As Parliament shall be debating the AIM Review Report immediately following the Ministerial Statement on the same subject on Monday, 13 May – it may be good to re-visit some of the possible issues or questions:

MPs are trustees?

Under the Town Councils Act, MPs are trustees. Therefore, they are not permitted to do what they like with money or properties under their charge.

Can’t do whatever they like with property acquired?

If money (town councils’ money is the residents’ money) is used to acquire property on behalf of a town council, can a town council do whatever they want with property so acquired?

In this connection, we still don’t know how much money was spent developing the software?

Town councillors are deemed as public servants?

Under the Penal Code, all town councillors are deemed to be public servants. Town councillors are trustees of public funds and property.

They have no business to sell anything to AIM. It is immaterial and irrelevant to say that they did it in good faith or that they did not gain any benefit.

Hence, was the sale of the computer software to AIM appropriate?

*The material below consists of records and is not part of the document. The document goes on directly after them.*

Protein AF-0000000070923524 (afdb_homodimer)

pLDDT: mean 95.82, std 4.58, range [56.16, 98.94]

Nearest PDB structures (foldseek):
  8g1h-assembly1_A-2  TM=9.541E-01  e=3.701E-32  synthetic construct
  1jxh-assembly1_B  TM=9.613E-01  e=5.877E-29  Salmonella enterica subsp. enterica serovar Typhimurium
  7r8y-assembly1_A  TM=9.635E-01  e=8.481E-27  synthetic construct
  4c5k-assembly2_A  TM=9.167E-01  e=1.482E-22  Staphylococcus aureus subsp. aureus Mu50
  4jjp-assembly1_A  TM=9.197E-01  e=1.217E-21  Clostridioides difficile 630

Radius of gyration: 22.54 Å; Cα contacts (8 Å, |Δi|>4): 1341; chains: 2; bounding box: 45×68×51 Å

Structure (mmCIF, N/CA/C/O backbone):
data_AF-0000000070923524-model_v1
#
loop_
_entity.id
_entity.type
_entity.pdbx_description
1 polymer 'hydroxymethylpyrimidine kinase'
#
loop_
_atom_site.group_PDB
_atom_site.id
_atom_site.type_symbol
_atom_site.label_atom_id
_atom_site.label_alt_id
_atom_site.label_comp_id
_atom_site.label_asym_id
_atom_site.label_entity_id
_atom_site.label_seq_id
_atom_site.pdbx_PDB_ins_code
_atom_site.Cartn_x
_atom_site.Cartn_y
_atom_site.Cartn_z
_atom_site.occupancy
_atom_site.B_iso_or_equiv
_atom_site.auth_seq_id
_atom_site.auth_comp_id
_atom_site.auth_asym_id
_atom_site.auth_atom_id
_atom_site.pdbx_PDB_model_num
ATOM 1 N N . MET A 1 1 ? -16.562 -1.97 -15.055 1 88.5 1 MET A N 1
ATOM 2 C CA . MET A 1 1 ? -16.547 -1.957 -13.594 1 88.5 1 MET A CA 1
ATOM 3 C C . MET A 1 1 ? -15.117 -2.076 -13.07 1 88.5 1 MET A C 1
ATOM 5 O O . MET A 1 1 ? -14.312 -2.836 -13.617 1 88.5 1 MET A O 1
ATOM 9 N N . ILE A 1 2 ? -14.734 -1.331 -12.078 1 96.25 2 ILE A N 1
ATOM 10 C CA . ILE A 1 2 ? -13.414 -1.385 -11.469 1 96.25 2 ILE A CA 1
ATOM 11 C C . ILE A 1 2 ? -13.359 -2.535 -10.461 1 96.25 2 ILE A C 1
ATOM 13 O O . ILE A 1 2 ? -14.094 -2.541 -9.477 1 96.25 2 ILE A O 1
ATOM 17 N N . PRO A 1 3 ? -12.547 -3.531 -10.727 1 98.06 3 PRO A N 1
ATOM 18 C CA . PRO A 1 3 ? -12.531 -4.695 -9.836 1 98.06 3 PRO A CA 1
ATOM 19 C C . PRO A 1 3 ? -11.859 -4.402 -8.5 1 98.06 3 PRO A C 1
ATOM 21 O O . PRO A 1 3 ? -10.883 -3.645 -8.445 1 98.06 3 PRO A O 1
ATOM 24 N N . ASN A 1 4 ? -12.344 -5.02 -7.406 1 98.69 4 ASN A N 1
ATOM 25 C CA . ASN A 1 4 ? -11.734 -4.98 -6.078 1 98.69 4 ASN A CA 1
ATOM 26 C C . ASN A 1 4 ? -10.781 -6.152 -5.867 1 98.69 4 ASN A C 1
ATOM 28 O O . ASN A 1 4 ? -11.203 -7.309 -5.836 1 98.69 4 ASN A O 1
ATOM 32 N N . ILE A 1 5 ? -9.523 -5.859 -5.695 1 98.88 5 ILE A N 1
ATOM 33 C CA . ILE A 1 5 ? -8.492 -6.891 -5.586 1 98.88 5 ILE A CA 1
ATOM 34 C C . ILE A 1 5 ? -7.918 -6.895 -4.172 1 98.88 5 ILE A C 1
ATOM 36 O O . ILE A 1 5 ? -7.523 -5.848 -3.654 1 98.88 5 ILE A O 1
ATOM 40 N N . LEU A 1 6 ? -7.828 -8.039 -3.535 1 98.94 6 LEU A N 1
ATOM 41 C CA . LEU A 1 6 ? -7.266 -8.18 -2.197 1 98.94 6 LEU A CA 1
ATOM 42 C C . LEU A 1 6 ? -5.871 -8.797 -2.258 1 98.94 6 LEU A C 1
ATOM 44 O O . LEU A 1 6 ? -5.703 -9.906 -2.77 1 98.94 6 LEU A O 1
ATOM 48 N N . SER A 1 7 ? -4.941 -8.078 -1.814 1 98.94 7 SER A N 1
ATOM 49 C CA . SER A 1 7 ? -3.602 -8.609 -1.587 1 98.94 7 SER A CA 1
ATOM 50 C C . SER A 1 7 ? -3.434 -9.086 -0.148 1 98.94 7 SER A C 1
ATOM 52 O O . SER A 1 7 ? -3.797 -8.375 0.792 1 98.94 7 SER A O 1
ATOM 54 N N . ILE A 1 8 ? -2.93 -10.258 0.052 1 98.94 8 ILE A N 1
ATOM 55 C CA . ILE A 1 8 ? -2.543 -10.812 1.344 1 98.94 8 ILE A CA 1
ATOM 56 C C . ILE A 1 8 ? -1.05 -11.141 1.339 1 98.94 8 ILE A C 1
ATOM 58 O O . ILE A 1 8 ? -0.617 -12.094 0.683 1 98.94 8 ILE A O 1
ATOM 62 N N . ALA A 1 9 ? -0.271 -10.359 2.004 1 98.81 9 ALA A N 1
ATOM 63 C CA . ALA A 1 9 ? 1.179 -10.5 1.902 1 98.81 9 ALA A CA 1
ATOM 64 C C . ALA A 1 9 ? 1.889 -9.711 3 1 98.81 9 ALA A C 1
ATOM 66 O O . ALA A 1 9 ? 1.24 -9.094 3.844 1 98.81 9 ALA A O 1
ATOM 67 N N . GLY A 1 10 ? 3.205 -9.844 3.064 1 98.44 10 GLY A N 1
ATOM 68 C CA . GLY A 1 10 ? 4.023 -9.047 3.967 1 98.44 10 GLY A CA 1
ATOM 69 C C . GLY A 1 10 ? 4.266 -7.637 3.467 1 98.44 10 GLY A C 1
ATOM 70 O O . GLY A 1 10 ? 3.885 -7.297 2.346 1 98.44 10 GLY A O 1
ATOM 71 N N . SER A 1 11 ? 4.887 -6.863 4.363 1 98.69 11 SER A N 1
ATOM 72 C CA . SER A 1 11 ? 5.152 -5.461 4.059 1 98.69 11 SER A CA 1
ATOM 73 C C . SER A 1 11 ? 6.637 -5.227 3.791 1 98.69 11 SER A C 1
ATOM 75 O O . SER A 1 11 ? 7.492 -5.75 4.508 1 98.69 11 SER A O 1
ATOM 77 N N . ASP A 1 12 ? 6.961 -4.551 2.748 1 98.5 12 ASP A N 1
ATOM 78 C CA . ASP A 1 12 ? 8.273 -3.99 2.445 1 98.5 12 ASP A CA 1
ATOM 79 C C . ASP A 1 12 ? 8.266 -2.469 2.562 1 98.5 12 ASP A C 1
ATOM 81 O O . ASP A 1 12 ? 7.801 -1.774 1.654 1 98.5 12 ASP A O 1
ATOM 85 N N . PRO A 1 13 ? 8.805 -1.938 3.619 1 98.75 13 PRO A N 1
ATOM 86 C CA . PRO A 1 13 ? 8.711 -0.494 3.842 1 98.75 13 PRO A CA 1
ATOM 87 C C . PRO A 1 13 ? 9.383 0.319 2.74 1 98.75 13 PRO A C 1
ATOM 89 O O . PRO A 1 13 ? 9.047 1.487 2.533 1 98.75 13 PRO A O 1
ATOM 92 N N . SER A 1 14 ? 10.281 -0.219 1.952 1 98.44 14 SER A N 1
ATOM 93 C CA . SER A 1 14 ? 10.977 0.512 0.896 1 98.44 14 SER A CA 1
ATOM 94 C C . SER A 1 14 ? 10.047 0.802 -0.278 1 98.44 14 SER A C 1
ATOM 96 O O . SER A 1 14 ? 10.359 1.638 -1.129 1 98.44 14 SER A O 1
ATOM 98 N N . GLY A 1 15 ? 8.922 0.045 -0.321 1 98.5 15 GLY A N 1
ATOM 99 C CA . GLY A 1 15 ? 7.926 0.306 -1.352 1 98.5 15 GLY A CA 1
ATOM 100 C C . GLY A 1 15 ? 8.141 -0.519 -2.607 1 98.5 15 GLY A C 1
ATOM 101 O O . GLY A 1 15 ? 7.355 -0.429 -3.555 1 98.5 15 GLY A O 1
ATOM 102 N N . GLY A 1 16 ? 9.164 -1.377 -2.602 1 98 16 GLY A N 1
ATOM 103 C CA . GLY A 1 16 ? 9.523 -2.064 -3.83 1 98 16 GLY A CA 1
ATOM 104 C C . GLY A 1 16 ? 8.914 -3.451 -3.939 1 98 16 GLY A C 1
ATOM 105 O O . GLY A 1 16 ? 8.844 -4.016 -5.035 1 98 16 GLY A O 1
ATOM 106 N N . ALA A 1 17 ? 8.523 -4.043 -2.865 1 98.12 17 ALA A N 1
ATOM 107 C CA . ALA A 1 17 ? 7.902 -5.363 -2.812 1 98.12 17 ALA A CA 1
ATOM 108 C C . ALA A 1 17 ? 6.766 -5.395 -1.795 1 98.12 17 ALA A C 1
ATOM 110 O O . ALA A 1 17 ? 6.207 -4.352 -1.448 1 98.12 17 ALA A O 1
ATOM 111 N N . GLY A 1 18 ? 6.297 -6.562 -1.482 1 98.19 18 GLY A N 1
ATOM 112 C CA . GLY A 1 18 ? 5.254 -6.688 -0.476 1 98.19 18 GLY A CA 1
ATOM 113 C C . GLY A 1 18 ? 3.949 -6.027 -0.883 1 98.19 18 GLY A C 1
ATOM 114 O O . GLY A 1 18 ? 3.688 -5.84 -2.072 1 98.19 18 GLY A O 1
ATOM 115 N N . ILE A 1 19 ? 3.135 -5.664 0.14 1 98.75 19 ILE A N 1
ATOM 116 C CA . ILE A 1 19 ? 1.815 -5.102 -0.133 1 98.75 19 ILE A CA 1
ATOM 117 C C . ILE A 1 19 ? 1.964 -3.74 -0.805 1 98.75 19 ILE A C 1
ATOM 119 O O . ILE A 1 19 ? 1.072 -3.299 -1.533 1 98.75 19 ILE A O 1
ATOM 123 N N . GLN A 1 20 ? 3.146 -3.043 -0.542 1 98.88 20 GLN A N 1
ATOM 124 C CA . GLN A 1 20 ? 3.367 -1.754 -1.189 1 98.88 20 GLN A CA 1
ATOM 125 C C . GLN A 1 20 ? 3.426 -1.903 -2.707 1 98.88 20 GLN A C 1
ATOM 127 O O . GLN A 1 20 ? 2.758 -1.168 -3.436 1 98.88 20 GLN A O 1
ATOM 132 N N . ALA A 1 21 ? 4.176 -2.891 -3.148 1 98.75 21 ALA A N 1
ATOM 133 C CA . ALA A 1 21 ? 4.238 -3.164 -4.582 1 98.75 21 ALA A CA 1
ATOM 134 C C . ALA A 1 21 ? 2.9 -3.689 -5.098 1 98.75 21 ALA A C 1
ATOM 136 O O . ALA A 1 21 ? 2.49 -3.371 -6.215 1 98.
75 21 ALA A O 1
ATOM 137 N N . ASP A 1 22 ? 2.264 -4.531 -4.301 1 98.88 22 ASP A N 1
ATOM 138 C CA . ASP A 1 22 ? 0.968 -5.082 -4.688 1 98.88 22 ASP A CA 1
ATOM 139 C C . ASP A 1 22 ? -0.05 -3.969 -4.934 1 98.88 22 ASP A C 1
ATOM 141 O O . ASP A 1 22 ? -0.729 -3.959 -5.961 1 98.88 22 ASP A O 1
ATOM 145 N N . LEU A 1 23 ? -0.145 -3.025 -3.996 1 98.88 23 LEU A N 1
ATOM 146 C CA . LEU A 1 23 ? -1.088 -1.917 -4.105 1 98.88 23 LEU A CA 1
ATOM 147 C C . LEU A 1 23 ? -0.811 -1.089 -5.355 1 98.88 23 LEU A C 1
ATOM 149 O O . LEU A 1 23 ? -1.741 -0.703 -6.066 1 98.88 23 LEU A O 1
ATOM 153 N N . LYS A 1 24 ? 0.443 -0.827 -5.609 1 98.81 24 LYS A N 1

Was and how was approval obtained?

Was prior approval obtained (from whom (all town councillors) and through what process?) to sell the computer software?

Author of Review reports to MND Minister/Chairman of PAP?

On the matter of the Review conducted by MND, who is the author of this Review? (The report was signed off as MND Town Council Review Team)

Is the author’s superior the National Development Minister, who is also the Chairman of the PAP? Is there not an inherent conflict of interest or possible bias?

Was there any vote taken?

When the 15 PAP town councils decided to sell the software to AIM, was a vote taken? And if so, by whom – all the MPs and town councillors?

Conflict of interest?

Did the PAP MPs declare their interest in this sale, especially when it was a sale to a PAP-owned AIM?

The PAP MPs should have abstained from voting for the sale, given the conflict of interest or non-declaration of interest (if it was not declared prior to the vote (if any)).